One of the drawbacks of ISAs has always been that they are personal products. Unlike most other investments, Individual Savings Accounts can only be held in a single name (not joint), cannot be assigned, nor can they be placed in trust.
Once inheritability/transfer to a surviving spouse/civil partner was introduced from 3 December 2014, in theory, the ISA could almost be regarded as a joint asset, albeit as a succession of single ownerships.
In practice, it took nearly three and a half years for the legislative reality to catch up with what sounded a simple concept. The first set of ISA inheritance regulations were an administrative nightmare.

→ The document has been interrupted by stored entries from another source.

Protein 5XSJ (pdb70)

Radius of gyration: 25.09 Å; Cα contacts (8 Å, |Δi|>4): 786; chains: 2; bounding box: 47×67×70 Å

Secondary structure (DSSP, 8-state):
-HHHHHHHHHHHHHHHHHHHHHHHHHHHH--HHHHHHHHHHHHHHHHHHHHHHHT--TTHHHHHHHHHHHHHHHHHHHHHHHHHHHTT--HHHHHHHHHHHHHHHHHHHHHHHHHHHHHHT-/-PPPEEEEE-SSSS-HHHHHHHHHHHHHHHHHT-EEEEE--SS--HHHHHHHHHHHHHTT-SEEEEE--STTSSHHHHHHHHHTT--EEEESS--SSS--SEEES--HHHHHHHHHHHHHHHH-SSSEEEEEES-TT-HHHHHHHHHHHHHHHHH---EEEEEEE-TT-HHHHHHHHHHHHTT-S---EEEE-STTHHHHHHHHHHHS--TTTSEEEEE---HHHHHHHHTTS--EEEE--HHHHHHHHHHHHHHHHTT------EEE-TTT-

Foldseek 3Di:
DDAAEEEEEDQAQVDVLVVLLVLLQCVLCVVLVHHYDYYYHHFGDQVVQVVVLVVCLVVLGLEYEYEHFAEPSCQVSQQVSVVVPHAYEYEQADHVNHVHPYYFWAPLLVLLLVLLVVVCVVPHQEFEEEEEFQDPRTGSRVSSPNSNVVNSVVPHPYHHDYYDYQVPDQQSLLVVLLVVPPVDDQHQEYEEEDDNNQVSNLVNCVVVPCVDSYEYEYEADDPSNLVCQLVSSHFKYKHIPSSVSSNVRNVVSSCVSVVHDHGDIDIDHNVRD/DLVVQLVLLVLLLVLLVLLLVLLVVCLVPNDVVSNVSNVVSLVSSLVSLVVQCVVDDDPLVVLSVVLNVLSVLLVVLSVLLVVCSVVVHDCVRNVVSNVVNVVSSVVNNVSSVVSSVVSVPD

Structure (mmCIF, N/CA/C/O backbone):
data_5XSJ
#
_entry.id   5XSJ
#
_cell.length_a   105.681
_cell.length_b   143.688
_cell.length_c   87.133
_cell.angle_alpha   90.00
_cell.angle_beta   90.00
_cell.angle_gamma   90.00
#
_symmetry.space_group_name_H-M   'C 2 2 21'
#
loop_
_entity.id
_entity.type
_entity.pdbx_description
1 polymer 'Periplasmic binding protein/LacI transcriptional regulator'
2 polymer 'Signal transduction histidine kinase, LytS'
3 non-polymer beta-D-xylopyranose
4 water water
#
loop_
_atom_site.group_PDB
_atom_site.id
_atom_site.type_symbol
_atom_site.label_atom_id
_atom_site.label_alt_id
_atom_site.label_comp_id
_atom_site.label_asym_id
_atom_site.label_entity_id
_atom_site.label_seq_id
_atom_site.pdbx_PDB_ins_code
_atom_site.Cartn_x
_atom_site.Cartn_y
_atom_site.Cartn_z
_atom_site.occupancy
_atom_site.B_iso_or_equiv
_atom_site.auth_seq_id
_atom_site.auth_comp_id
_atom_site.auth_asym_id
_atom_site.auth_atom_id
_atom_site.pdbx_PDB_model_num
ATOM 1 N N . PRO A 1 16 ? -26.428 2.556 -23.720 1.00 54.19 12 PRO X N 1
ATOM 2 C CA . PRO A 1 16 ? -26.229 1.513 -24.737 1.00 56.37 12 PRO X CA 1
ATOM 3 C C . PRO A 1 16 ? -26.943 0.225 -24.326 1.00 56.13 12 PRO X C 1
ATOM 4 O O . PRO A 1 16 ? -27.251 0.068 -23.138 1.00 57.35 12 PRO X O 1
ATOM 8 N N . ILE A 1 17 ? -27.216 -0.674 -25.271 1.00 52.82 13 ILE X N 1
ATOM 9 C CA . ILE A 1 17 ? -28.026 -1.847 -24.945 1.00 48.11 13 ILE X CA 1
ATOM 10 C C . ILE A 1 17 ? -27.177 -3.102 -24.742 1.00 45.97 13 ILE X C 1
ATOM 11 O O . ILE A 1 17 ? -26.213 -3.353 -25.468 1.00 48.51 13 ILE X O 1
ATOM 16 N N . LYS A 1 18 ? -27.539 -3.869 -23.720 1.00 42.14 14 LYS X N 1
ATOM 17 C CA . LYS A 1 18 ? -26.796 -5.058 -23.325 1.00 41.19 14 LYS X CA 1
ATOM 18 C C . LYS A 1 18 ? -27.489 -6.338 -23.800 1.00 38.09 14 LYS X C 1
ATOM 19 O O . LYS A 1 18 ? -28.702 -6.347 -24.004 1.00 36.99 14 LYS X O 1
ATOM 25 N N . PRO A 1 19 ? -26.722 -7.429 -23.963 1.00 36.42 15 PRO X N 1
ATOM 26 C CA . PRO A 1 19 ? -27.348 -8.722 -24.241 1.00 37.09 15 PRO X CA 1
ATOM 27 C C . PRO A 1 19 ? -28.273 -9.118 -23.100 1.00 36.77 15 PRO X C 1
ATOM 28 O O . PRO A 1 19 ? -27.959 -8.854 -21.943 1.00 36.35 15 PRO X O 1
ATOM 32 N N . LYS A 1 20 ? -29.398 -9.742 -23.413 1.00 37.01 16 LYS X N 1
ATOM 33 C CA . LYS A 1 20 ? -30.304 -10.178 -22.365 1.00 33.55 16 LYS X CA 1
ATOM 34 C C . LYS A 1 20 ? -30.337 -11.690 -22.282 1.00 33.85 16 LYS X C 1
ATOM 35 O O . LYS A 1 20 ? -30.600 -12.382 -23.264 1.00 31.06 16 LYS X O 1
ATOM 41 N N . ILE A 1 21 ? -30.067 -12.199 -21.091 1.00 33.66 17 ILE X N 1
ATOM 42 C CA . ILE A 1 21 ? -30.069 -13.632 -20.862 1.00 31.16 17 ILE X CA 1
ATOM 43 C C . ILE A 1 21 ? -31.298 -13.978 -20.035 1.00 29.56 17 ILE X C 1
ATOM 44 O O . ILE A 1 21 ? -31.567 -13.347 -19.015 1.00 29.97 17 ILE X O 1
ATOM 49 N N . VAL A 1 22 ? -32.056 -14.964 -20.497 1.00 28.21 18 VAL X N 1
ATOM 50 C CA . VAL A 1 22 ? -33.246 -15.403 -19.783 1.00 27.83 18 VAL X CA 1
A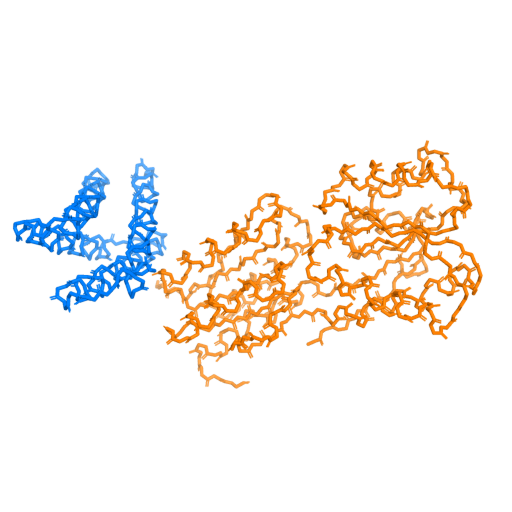TOM 51 C C . VAL A 1 22 ? -32.916 -16.607 -18.905 1.00 28.72 18 VAL X C 1
ATOM 52 O O . VAL A 1 22 ? -32.291 -17.566 -19.362 1.00 28.57 18 VAL X O 1
ATOM 56 N N . LEU A 1 23 ? -33.322 -16.539 -17.642 1.00 25.58 19 LEU X N 1
ATOM 57 C CA . LEU A 1 23 ? -33.113 -17.629 -16.695 1.00 26.35 19 LEU X CA 1
ATOM 58 C C . LEU A 1 23 ? -34.465 -18.173 -16.248 1.00 25.36 19 LEU X C 1
ATOM 59 O O . LEU A 1 23 ? -35.251 -17.453 -15.635 1.00 28.18 19 LEU X O 1
ATOM 64 N N . ILE A 1 24 ? -34.761 -19.435 -16.551 1.00 24.39 20 ILE X N 1
ATOM 65 C CA . ILE A 1 24 ? -36.066 -19.982 -16.186 1.00 24.69 20 ILE X CA 1
ATOM 66 C C . ILE A 1 24 ? -35.936 -21.001 -15.065 1.00 26.11 20 ILE X C 1
ATOM 67 O O . ILE A 1 24 ? -35.284 -22.031 -15.219 1.00 24.42 20 ILE X O 1
ATOM 72 N N . SER A 1 25 ? -36.588 -20.695 -13.946 1.00 27.43 21 SER X N 1
ATOM 73 C CA . SER A 1 25 ? -36.499 -21.475 -12.723 1.00 26.71 21 SER X CA 1
ATOM 74 C C . SER A 1 25 ? -37.619 -22.495 -12.569 1.00 27.67 21 SER X C 1
ATOM 75 O O . SER A 1 25 ? -38.660 -22.416 -13.214 1.00 27.56 21 SER X O 1
ATOM 78 N N . HIS A 1 26 ? -37.381 -23.457 -11.690 1.00 27.92 22 HIS X N 1
ATOM 79 C CA . HIS A 1 26 ? -38.372 -24.453 -11.310 1.00 28.69 22 HIS X CA 1
ATOM 80 C C . HIS A 1 26 ? -39.576 -23.787 -10.643 1.00 29.03 22 HIS X C 1
ATOM 81 O O . HIS A 1 26 ? -40.729 -24.077 -10.952 1.00 29.64 22 HIS X O 1
ATOM 88 N N . ILE A 1 27 ? -39.257 -22.896 -9.717 1.00 28.58 23 ILE X N 1
ATOM 89 C CA . ILE A 1 27 ? -40.201 -22.188 -8.868 1.00 32.89 23 ILE X CA 1
ATOM 90 C C . ILE A 1 27 ? -39.542 -20.860 -8.532 1.00 31.65 23 ILE X C 1
ATOM 91 O O . ILE A 1 27 ? -38.491 -20.831 -7.903 1.00 34.04 23 ILE X O 1
ATOM 96 N N . LYS A 1 28 ? -40.152 -19.763 -8.959 1.00 34.63 24 LYS X N 1
ATOM 97 C CA . LYS A 1 28 ? -39.518 -18.444 -8.893 1.00 36.09 24 LYS X CA 1
ATOM 98 C C . LYS A 1 28 ? -39.245 -17.894 -7.475 1.00 34.69 24 LYS X C 1
ATOM 99 O O . LYS A 1 28 ? -38.242 -17.220 -7.243 1.00 37.45 24 LYS X O 1
ATOM 105 N N . THR A 1 29 ? -40.137 -18.166 -6.533 1.00 36.98 25 THR X N 1
ATOM 106 C CA . THR A 1 29 ? -40.065 -17.543 -5.200 1.00 39.77 25 THR X CA 1
ATOM 107 C C . THR A 1 29 ? -39.105 -18.262 -4.245 1.00 42.01 25 THR X C 1
ATOM 108 O O . THR A 1 29 ? -38.645 -17.708 -3.236 1.00 46.90 25 THR X O 1
ATOM 112 N N . ASN A 1 30 ? -38.858 -19.520 -4.561 1.00 40.05 26 ASN X N 1
ATOM 113 C CA . ASN A 1 30 ? -38.018 -20.414 -3.784 1.00 37.38 26 ASN X CA 1
ATOM 114 C C . ASN A 1 30 ? -36.620 -19.858 -3.478 1.00 36.67 26 ASN X C 1
ATOM 115 O O . ASN A 1 30 ? -35.953 -19.313 -4.353 1.00 37.34 26 ASN X O 1
ATOM 120 N N . PRO A 1 31 ? -36.163 -20.002 -2.224 1.00 37.64 27 PRO X N 1
ATOM 121 C CA . PRO A 1 31 ? -34.870 -19.399 -1.871 1.00 34.16 27 PRO X CA 1
ATOM 122 C C . PRO A 1 31 ? -33.667 -20.093 -2.525 1.00 33.78 27 PRO X C 1
ATOM 123 O O . PRO A 1 31 ? -32.593 -19.495 -2.619 1.00 34.27 27 PRO X O 1
ATOM 127 N N . TYR A 1 32 ? -33.838 -21.325 -2.985 1.00 32.08 28 TYR X N 1
ATOM 128 C CA . TYR A 1 32 ? -32.777 -21.987 -3.736 1.00 31.51 28 TYR X CA 1
ATOM 129 C C . TYR A 1 32 ? -32.591 -21.272 -5.087 1.00 30.20 28 TYR X C 1
ATOM 130 O O . TYR A 1 32 ? -31.475 -20.894 -5.465 1.00 30.11 28 TYR X O 1
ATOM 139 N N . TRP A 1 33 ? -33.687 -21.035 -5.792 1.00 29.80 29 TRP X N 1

The second, corrective set then had an elephantine gestation period, and eventually came into force for deaths occurring on or after 6 April 2018.
The rules are now relatively straightforward:
From the date of death, the deceased’s ISA investments remains free of UK income tax and capital gains tax as a ‘continuing account’ until the earlier of:
- the completion of the administration of the deceased's estate;
- the day falling on the third anniversary of the death; or
- the closure of the account and withdrawal of all investments.
A surviving spouse or civil partner can make an additional permitted subscription (APS), in cash or in specie, equal to the greater of:
- the value if the deceased's ISA at the date of death; and
- the value of the ISA immediately before the APS is made.
For an in-specie APS (which can only be made to an ISA managed by the deceased’s account manager), the subscription must be made within 180 days of assets being transferred to the survivor. For a cash APS, the subscription must be paid no later than:
- Three years of the date of death; and
- 180 days after administration is completed.
Small take up
According to the Autumn Statement 2014, around 150,000 married ISA holders die each year. A Freedom of Information request made in late 2018 by Zurich revealed that in 2017/18 (before the latest rule changes) only 21,000 people used the APS facility – about 14% of those potentially eligible.
There are a variety of possible reasons behind the poor take up:
Ignorance could be to blame, especially when DIY estate administration is chosen. This is more likely on the first death of a married couple or civil partners as normally only a simplified IHT form (IHT 205) is required. It does not help that website information, even from the clearing banks, may be out of date.
There is no legislative obligation on ISA providers to accept an APS, so some refuse to do so even if they hold the deceased's ISA, leaving the survivor with no option other than to invest the APS with another provider, adding complexity.
Sometimes executors choose to close all the deceased’s accounts without first considering the consequences of their actions. It is not unknown for some banks and building societies to do the same.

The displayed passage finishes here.